During a 2017 interview with "The Joe Rogan Experience" podcast, Hetfield spoke in more detail about checking into rehab 21 years ago and how he almost lost his family in the process.
"Fear was a big motivator in that for me," Hetfield said. "Losing my family, that was the thing that scared me so much. That was the bottom I hit, that my family is going to go away because of my behaviors that I brought home from the road. I got kicked out of my house by my wife; I was living on my own somewhere. I did not want that. Maybe as part of my upbringing, my family kind of disintegrated when I was a kid. Father left, mother passed away, had to live with my brother, and then kind of just, where did my stuff go? It just kind of floated away, and I do not want that happening. No matter what's going on, we're going to talk this stuff out and make it work."
He continued: "[My wife] did the right thing — she kicked my ass right out of the house and that scared the shit out of me. She said, 'Hey, you're not just going to the therapist now and talking about this. You've got to go somewhere and sort this shit out.' So that's what I did… What worked for me was seven weeks someplace — like, basically tearing you down to bones, ripping your life apart. Anything you thought about yourself or what it was, anything you thought you had, your family, your career, anything, gone. Strip you down to just — you're born. Here's how you were when you were born — you were okay. You were a good person. Let's get back to that again. Then they slowly rebuild you."

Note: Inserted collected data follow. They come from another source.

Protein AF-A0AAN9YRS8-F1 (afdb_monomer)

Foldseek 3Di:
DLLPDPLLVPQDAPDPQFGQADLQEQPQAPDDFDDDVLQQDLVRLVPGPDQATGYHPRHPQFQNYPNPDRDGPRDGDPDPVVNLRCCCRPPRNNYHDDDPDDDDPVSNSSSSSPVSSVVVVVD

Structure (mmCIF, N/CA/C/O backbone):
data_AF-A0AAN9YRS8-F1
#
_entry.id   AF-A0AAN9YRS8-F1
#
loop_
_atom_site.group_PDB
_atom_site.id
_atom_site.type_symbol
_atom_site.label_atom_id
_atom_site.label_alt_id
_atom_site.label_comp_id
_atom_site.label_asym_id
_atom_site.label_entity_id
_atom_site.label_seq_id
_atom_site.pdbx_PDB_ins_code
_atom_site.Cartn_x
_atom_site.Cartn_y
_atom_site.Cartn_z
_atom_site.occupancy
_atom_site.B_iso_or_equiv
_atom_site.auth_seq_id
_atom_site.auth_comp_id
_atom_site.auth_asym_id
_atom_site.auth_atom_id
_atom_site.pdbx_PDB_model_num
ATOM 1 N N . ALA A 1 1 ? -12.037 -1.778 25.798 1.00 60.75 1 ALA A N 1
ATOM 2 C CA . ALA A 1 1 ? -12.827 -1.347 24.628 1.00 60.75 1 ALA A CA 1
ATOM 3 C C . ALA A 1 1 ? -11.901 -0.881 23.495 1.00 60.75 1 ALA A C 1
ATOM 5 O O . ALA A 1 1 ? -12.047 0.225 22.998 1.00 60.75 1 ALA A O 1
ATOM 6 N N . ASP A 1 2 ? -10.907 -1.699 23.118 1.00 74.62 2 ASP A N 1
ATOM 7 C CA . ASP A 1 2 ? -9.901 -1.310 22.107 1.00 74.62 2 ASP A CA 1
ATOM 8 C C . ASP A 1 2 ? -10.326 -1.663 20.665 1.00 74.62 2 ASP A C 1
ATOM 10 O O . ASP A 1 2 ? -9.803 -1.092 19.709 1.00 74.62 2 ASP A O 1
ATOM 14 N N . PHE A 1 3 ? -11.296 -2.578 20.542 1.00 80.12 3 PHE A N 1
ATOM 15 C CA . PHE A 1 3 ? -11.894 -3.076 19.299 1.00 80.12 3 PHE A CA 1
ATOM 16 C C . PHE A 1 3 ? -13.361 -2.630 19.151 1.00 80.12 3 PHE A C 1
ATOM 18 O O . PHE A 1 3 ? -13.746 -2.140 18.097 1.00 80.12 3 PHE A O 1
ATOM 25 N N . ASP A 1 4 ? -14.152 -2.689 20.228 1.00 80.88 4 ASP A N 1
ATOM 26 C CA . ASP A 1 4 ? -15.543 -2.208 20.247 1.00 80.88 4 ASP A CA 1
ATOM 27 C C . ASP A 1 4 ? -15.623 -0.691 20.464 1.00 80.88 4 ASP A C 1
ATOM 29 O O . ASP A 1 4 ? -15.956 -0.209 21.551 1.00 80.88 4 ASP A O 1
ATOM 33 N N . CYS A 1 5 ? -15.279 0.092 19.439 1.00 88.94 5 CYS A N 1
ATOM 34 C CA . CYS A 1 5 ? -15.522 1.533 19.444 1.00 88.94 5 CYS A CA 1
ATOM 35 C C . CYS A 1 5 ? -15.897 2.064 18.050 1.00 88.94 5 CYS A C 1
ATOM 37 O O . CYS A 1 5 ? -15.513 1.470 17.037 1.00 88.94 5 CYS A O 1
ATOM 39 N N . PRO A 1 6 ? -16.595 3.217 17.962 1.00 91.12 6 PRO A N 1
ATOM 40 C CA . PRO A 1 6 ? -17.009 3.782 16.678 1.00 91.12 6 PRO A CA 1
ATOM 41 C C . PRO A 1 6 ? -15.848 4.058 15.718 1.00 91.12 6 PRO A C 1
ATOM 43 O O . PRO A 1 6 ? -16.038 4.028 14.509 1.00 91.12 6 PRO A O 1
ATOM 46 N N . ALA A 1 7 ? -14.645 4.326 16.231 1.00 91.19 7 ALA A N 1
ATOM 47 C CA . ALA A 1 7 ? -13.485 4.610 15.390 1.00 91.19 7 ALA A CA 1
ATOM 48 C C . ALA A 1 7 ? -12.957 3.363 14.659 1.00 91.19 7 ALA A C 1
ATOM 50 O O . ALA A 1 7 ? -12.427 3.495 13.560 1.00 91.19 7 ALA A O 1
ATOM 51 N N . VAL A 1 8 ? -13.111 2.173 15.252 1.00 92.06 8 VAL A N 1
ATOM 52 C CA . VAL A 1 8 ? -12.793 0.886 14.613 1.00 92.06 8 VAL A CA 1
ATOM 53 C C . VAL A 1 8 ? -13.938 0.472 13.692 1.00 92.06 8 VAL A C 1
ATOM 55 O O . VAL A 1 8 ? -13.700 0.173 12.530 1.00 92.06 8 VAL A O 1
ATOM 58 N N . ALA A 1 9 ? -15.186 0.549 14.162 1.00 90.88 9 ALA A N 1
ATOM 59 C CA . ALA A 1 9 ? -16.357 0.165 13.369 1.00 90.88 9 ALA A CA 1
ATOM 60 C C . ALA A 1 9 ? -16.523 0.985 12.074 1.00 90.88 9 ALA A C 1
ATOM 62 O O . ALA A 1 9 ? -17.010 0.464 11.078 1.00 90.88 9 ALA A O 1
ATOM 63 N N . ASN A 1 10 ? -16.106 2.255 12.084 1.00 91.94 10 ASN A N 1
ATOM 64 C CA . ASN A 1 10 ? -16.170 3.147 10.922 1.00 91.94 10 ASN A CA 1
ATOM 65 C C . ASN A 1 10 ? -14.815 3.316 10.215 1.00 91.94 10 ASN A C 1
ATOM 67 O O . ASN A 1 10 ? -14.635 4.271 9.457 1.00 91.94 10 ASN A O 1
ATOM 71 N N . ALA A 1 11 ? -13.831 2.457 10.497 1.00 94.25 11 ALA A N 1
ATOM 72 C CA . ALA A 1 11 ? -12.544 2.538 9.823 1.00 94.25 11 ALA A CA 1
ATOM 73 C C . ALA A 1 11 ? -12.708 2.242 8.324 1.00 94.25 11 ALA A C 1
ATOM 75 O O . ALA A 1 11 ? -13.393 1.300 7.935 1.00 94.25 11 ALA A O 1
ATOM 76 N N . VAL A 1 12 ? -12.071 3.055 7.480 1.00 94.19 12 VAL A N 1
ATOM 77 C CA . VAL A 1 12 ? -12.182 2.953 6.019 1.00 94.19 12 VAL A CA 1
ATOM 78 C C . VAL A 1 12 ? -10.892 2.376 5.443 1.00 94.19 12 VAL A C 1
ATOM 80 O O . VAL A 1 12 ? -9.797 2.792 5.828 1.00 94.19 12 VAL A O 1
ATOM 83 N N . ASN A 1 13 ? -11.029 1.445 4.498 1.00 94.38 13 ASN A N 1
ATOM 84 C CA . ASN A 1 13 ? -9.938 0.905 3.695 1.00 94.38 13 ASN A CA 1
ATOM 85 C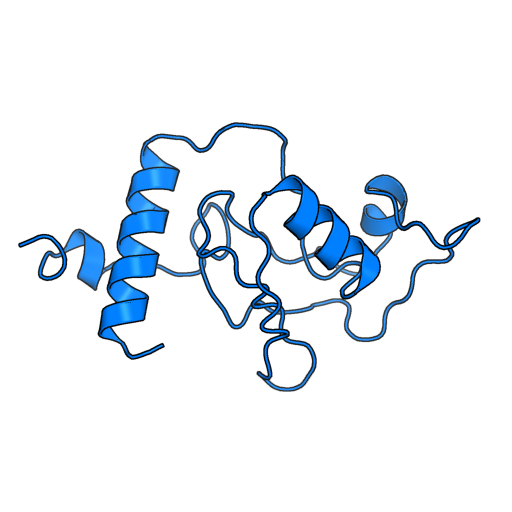 C . ASN A 1 13 ? -10.402 0.776 2.227 1.00 94.38 13 ASN A C 1
ATOM 87 O O . ASN A 1 13 ? -11.396 0.088 1.993 1.00 94.38 13 ASN A O 1
ATOM 91 N N . PRO A 1 14 ? -9.735 1.412 1.248 1.00 94.62 14 PRO A N 1
ATOM 92 C CA . PRO A 1 14 ? -8.599 2.322 1.398 1.00 94.62 14 PRO A CA 1
ATOM 93 C C . PRO A 1 14 ? -8.986 3.656 2.047 1.00 94.62 14 PRO A C 1
ATOM 95 O O . PRO A 1 14 ? -10.114 4.129 1.936 1.00 94.62 14 PRO A O 1
ATOM 98 N N . SER A 1 15 ? -8.023 4.287 2.713 1.00 94.81 15 SER A N 1
ATOM 99 C CA . SER A 1 15 ? -8.159 5.645 3.251 1.00 94.81 15 SER A CA 1
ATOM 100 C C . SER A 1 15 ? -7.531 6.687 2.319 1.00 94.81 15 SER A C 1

Hetfield's issues with addiction and alcoholism were detailed in the 2004 documentary "Some Kind Of Monster".
James and his family moved to the "super quiet" Vail, Colorado after decades of life in the San Francisco Bay Area. He told podcaster Joe Rogan that loved visiting Vail because he could feel like "a part of nature" and take part in one of his favorite hobbies, hunting, with less judgment.
"I kind of got sick of the Bay Area, the attitudes of the people there, a little bit," Hetfield said. "They talk about how diverse they are, and things like that, and it's fine if you're diverse like them. But showing up with a deer on the bumper doesn't fly in Marin County. My form of eating organic doesn't vibe with theirs."
Hetfield also said that in the Bay Area, he felt "that there was an elitist attitude there — that if you weren't their way politically, their way environmentally, all of that, that you were looked down upon."
James said he and his wife also chose Vail because she grew up there after being born in Argentina, and because he just feels more "at home" in the mountains.